Given data Start Marker

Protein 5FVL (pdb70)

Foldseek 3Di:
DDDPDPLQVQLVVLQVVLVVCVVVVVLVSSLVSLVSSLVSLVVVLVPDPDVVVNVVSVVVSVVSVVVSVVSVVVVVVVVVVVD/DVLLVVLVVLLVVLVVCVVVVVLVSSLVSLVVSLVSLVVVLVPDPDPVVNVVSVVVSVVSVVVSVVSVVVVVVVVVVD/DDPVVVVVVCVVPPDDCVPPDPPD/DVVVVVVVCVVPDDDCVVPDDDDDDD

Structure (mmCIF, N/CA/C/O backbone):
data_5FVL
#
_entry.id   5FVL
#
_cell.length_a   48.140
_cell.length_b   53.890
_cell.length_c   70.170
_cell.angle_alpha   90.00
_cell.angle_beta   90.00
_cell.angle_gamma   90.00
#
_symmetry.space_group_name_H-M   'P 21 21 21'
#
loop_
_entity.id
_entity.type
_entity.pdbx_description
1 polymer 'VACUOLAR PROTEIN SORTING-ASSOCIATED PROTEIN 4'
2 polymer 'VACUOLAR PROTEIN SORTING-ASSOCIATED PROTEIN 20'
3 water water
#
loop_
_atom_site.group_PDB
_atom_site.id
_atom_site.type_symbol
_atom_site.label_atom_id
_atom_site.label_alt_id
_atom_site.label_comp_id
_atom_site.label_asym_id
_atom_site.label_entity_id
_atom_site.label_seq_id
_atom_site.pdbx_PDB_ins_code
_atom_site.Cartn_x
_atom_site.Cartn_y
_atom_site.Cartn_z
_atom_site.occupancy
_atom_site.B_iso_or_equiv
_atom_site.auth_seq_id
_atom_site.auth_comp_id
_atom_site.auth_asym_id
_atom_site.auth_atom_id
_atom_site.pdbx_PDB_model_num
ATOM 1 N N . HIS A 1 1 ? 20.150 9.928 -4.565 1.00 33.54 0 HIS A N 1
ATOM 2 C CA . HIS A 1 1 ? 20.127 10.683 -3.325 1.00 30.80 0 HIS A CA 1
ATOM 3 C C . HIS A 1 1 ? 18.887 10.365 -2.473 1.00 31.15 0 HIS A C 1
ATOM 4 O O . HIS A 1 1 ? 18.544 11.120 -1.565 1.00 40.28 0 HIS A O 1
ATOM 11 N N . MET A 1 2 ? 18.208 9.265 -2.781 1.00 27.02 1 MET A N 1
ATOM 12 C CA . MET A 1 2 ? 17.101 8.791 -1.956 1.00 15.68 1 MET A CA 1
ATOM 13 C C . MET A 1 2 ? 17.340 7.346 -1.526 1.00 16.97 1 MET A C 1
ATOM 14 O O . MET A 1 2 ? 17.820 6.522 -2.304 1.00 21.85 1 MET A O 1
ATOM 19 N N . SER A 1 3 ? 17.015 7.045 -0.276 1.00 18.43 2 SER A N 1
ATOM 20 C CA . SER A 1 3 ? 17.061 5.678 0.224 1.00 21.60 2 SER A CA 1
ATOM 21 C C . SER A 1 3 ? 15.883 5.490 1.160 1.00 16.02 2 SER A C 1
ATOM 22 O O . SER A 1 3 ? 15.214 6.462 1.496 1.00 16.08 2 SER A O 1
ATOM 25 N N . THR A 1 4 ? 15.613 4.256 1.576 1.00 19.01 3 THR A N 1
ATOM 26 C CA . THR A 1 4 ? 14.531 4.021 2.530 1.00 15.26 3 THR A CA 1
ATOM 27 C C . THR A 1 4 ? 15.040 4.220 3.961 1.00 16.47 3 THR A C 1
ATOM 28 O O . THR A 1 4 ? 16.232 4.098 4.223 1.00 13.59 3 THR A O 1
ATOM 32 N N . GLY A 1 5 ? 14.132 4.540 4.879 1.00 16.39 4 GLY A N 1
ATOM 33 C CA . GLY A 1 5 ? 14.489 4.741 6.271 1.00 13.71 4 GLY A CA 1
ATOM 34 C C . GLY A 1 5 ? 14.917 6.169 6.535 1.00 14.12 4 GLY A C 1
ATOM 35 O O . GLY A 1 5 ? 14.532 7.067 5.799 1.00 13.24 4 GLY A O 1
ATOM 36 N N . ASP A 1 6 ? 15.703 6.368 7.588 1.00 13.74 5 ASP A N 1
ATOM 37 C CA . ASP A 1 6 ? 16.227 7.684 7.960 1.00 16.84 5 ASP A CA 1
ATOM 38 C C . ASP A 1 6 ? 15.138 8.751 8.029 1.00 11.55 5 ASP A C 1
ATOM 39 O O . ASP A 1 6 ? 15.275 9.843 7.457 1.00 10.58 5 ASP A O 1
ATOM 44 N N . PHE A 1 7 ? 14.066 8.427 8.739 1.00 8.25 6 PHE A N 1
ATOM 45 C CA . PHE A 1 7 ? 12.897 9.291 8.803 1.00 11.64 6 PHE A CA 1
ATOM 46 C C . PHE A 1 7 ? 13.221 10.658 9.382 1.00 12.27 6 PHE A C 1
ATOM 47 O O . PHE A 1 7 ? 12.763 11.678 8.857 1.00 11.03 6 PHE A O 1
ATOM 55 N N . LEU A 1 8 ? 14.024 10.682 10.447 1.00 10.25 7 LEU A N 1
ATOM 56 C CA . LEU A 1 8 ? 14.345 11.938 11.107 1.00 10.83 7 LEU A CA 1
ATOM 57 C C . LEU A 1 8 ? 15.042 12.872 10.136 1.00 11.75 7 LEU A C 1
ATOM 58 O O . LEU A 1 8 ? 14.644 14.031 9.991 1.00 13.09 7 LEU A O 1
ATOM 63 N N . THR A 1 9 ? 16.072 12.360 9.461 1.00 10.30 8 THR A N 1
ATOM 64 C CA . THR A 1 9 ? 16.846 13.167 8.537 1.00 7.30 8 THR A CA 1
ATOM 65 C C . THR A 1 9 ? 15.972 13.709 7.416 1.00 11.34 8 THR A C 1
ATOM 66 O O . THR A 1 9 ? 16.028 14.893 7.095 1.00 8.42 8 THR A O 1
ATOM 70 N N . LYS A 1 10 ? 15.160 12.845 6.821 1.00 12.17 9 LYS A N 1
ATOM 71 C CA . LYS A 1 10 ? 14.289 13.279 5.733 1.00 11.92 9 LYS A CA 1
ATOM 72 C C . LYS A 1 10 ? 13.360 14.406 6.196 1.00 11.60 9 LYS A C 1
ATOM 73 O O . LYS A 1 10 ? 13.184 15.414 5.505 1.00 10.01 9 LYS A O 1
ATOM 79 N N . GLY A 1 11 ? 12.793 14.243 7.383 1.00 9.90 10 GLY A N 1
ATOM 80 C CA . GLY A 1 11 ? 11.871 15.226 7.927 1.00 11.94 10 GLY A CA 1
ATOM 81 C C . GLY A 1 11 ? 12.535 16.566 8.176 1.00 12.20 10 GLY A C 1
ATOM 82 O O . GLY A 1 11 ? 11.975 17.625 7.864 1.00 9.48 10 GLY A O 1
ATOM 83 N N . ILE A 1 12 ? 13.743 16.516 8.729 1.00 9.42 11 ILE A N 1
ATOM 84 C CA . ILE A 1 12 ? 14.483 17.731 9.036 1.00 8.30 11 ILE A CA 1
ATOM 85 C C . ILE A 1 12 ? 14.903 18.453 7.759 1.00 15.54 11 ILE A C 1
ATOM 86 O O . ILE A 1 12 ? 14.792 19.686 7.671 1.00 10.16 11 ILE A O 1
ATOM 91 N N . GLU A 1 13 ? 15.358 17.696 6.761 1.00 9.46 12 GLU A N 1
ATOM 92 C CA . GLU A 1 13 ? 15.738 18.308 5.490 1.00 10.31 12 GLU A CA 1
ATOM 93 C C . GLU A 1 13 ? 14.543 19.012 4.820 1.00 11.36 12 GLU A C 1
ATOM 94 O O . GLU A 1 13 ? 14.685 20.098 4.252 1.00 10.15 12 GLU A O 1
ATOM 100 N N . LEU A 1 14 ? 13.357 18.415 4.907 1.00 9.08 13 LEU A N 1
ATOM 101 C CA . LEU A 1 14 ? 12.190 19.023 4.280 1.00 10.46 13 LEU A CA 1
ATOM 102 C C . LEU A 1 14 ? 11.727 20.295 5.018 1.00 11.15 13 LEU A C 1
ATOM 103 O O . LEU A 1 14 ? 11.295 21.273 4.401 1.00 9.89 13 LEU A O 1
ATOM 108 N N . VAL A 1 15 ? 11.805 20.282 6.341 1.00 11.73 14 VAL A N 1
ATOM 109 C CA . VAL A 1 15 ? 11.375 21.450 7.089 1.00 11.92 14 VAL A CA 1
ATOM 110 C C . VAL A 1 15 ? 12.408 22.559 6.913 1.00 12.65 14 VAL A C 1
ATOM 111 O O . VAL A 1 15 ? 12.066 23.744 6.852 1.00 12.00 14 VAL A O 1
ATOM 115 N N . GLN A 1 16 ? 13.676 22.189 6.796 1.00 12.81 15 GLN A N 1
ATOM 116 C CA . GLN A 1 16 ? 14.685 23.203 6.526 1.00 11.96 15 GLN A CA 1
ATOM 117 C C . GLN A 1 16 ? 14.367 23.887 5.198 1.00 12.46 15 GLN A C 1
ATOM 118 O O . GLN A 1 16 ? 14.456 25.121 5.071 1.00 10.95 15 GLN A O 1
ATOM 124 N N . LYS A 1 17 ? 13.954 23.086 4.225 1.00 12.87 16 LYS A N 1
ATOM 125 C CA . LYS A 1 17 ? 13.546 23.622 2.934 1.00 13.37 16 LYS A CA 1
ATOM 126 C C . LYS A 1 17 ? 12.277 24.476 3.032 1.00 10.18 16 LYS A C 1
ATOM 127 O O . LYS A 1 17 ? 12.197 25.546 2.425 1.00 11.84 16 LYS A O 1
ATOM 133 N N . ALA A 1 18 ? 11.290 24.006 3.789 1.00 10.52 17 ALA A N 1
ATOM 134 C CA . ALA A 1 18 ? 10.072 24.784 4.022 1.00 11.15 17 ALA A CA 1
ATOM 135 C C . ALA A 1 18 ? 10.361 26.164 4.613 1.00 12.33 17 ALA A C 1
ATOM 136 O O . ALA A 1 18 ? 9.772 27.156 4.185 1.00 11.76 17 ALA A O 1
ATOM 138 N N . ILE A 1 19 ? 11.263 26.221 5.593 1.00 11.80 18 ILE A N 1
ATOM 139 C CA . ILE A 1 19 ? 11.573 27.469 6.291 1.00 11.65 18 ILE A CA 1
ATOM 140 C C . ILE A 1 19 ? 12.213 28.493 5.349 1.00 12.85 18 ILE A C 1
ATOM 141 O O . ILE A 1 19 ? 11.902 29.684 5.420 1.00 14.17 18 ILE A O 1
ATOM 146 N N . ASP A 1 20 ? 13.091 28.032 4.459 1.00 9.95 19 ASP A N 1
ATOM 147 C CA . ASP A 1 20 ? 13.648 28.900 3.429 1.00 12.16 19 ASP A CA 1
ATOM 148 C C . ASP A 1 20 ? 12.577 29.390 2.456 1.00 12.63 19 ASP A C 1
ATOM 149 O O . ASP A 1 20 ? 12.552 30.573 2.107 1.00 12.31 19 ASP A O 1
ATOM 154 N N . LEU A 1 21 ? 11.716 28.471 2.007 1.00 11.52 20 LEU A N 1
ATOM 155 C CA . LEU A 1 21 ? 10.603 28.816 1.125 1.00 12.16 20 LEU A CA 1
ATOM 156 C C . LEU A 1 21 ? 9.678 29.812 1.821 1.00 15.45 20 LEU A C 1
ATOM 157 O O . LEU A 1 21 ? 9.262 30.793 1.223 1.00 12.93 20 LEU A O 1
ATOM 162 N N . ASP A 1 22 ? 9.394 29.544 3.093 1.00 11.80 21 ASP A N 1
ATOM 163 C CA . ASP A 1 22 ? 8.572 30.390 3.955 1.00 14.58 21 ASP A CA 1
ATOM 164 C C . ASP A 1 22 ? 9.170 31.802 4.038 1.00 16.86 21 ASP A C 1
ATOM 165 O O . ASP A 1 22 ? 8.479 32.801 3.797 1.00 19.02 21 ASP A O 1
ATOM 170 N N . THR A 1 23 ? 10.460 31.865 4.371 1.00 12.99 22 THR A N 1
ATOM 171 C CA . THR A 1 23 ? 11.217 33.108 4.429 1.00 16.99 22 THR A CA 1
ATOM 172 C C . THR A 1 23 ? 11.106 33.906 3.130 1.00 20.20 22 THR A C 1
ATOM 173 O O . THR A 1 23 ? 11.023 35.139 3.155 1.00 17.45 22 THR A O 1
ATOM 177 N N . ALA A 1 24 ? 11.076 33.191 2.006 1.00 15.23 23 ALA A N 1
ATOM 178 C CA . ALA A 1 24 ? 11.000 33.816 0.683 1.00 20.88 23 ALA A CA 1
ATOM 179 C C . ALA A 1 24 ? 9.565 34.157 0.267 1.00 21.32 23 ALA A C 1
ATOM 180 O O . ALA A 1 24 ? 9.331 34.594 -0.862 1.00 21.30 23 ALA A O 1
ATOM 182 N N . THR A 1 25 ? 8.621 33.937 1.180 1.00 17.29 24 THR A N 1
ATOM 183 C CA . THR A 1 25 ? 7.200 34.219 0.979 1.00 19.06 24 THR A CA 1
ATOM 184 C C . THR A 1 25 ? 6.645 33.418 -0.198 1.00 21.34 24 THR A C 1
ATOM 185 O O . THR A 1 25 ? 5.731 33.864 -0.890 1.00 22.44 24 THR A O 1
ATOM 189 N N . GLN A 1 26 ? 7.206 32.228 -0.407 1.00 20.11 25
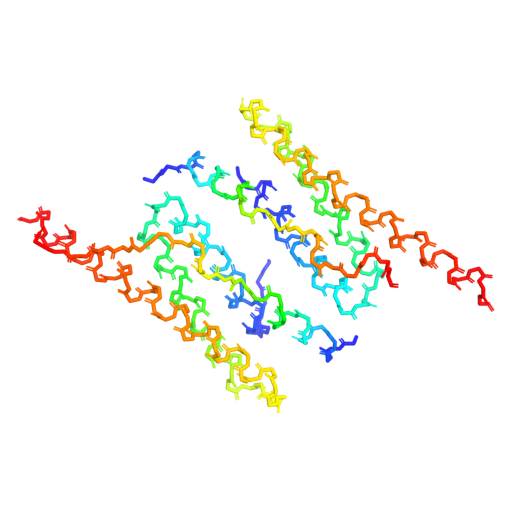 GLN A N 1
ATOM 190 C CA . GLN A 1 26 ? 6.692 31.267 -1.385 1.00 20.39 25 GLN A CA 1
ATOM 191 C C . GLN A 1 26 ? 5.842 30.230 -0.658 1.00 18.90 25 GLN A C 1
ATOM 192 O O . GLN A 1 26 ? 6.223 29.063 -0.534 1.00 15.21 25 GLN A O 1
ATOM 198 N N . TYR A 1 27 ? 4.689 30.673 -0.174 1.00 19.64 26 TYR A N 1
ATOM 199 C CA . TYR A 1 27 ? 3.911 29.927 0.806 1.00 15.19 26 TYR A CA 1
ATOM 200 C C . TYR A 1 27 ? 3.276 28.640 0.299 1.00 17.41 26 TYR A C 1
ATOM 201 O O . TYR A 1 27 ? 3.096 27.700 1.072 1.00 14.56 26 TYR A O 1
ATOM 210 N N . GLU A 1 28 ? 2.933 28.579 -0.984 1.00 17.56 27 GLU A N 1
ATOM 211 C CA . GLU A 1 28 ? 2.356 27.355 -1.538 1.00 18.84 27 GLU A CA 1
ATOM 212 C C . GLU A 1 28 ? 3.368 26.195 -1.501 1.00 17.76 27 GLU A C 1
ATOM 213 O O . GLU A 1 28 ? 3.079 25.106 -1.002 1.00 15.89 27 GLU A O 1
ATOM 219 N N . GLU A 1 29 ? 4.564 26.445 -2.012 1.00 16.35 28 GLU A N 1
ATOM 220 C CA . GLU A 1 29 ? 5.624 25.449 -1.981 1.00 18.14 28 GLU A CA 1
ATOM 221 C C . GLU A 1 29 ? 6.092 25.184 -0.540 1.00 15.51 28 GLU A C 1
ATOM 222 O O . GLU A 1 29 ? 6.352 24.040 -0.167 1.00 16.09 28 GLU A O 1
ATOM 228 N N . ALA A 1 30 ? 6.170 26.245 0.265 1.00 12.64 29 ALA A N 1
ATOM 229 C CA . ALA A 1 30 ? 6.550 26.136 1.668 1.00 14.71 29 ALA A CA 1
ATOM 230 C C . ALA A 1 30 ? 5.627 25.177 2.400 1.00 15.06 29 ALA A C 1
ATOM 231 O O . ALA A 1 30 ? 6.080 24.262 3.090 1.00 11.68 29 ALA A O 1
ATOM 233 N N . TYR A 1 31 ? 4.322 25.381 2.245 1.00 13.52 30 TYR A N 1
ATOM 234 C CA . TYR A 1 31 ? 3.364 24.526 2.907 1.00 11.89 30 TYR A CA 1
ATOM 235 C C . TYR A 1 31 ? 3.539 23.052 2.530 1.00 15.60 30 TYR A C 1
ATOM 236 O O . TYR A 1 31 ? 3.458 22.166 3.384 1.00 15.03 30 TYR A O 1
ATOM 245 N N . THR A 1 32 ? 3.754 22.798 1.245 1.00 12.64 31 THR A N 1
ATOM 246 C CA . THR A 1 32 ? 3.955 21.437 0.752 1.00 14.41 31 THR A CA 1
ATOM 247 C C . THR A 1 32 ? 5.164 20.785 1.432 1.00 15.57 31 THR A C 1
ATOM 248 O O . THR A 1 32 ? 5.099 19.644 1.900 1.00 17.04 31 THR A O 1
ATOM 252 N N . ALA A 1 33 ? 6.250 21.535 1.517 1.00 15.63 32 ALA A N 1
ATOM 253 C CA . ALA A 1 33 ? 7.446 21.057 2.187 1.00 15.93 32 ALA A CA 1
ATOM 254 C C . ALA A 1 33 ? 7.195 20.837 3.682 1.00 12.59 32 ALA A C 1
ATOM 255 O O . ALA A 1 33 ? 7.689 19.866 4.246 1.00 12.30 32 ALA A O 1
ATOM 257 N N . TYR A 1 34 ? 6.418 21.715 4.321 1.00 10.71 33 TYR A N 1
ATOM 258 C CA . TYR A 1 34 ? 6.135 21.553 5.744 1.00 11.04 33 TYR A CA 1
ATOM 259 C C . TYR A 1 34 ? 5.390 20.252 5.971 1.00 12.46 33 TYR A C 1
ATOM 260 O O . TYR A 1 34 ? 5.705 19.497 6.897 1.00 9.31 33 TYR A O 1
ATOM 269 N N . TYR A 1 35 ? 4.385 19.977 5.148 1.00 12.83 34 TYR A N 1
ATOM 270 C CA . TYR A 1 35 ? 3.573 18.799 5.438 1.00 18.54 34 TYR A CA 1
ATOM 271 C C . TYR A 1 35 ? 4.279 17.504 5.050 1.00 10.85 34 TYR A C 1
ATOM 272 O O . TYR A 1 35 ? 4.084 16.488 5.714 1.00 14.92 34 TYR A O 1
ATOM 281 N N . ASN A 1 36 ? 5.094 17.532 3.995 1.00 12.86 35 ASN A N 1
ATOM 282 C CA . ASN A 1 36 ? 5.979 16.399 3.677 1.00 13.12 35 ASN A CA 1
ATOM 283 C C . ASN A 1 36 ? 6.939 16.127 4.828 1.00 14.30 35 ASN A C 1
ATOM 284 O O . ASN A 1 36 ? 7.180 14.967 5.214 1.00 12.55 35 ASN A O 1
ATOM 289 N N . GLY A 1 37 ? 7.489 17.208 5.375 1.00 10.73 36 GLY A N 1
ATOM 290 C CA . GLY A 1 37 ? 8.418 17.095 6.486 1.00 10.63 36 GLY A CA 1
ATOM 291 C C . GLY A 1 37 ? 7.756 16.520 7.715 1.00 8.75 36 GLY A C 1
ATOM 292 O O . GLY A 1 37 ? 8.289 15.614 8.366 1.00 10.60 36 GLY A O 1
ATOM 293 N N . LEU A 1 38 ? 6.570 17.037 8.017 1.00 9.03 37 LEU A N 1
ATOM 294 C CA . LEU A 1 38 ? 5.799 16.597 9.165 1.00 8.25 37 LEU A CA 1
ATOM 295 C C . LEU A 1 38 ? 5.417 15.109 9.093 1.00 11.29 37 LEU A C 1
ATOM 296 O O . LEU A 1 38 ? 5.412 14.420 10.113 1.00 9.73 37 LEU A O 1
ATOM 301 N N . ASP A 1 39 ? 5.085 14.617 7.902 1.00 11.88 38 ASP A N 1
ATOM 302 C CA . ASP A 1 39 ? 4.794 13.196 7.732 1.00 12.43 38 ASP A CA 1
ATOM 303 C C . ASP A 1 39 ? 5.994 12.341 8.150 1.00 11.21 38 ASP A C 1
ATOM 304 O O . ASP A 1 39 ? 5.833 11.318 8.827 1.00 11.35 38 ASP A O 1
ATOM 309 N N . TYR A 1 40 ? 7.194 12.758 7.744 1.00 9.03 39 TYR A N 1
ATOM 310 C CA . TYR A 1 40 ? 8.403 12.004 8.096 1.00 12.04 39 TYR A CA 1
ATOM 311 C C . TYR A 1 40 ? 8.740 12.105 9.580 1.00 10.47 39 TYR A C 1
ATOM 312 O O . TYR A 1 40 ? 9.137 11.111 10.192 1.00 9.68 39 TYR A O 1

Given data End Marker

Aim of the exercise
The lines above starting at the one that contains "ATOM 135 C C" and ending at the one that contains "ATOM 156 C C" must be transcribed exactly, and no other lines may appear.

Finished exercise
ATOM 135 C C . ALA A 1 18 ? 10.361 26.164 4.613 1.00 12.33 17 ALA A C 1
ATOM 136 O O . ALA A 1 18 ? 9.772 27.156 4.185 1.00 11.76 17 ALA A O 1
ATOM 138 N N . ILE A 1 19 ? 11.263 26.221 5.593 1.00 11.80 18 ILE A N 1
ATOM 139 C CA . ILE A 1 19 ? 11.573 27.469 6.291 1.00 11.65 18 ILE A CA 1
ATOM 140 C C . ILE A 1 19 ? 12.213 28.493 5.349 1.00 12.85 18 ILE A C 1
ATOM 141 O O . ILE A 1 19 ? 11.902 29.684 5.420 1.00 14.17 18 ILE A O 1
ATOM 146 N N . ASP A 1 20 ? 13.091 28.032 4.459 1.00 9.95 19 ASP A N 1
ATOM 147 C CA . ASP A 1 20 ? 13.648 28.900 3.429 1.00 12.16 19 ASP A CA 1
ATOM 148 C C . ASP A 1 20 ? 12.577 29.390 2.456 1.00 12.63 19 ASP A C 1
ATOM 149 O O . ASP A 1 20 ? 12.552 30.573 2.107 1.00 12.31 19 ASP A O 1
ATOM 154 N N . LEU A 1 21 ? 11.716 28.471 2.007 1.00 11.52 20 LEU A N 1
ATOM 155 C CA . LEU A 1 21 ? 10.603 28.816 1.125 1.00 12.16 20 LEU A CA 1
ATOM 156 C C . LEU A 1 21 ? 9.678 29.812 1.821 1.00 15.45 20 LEU A C 1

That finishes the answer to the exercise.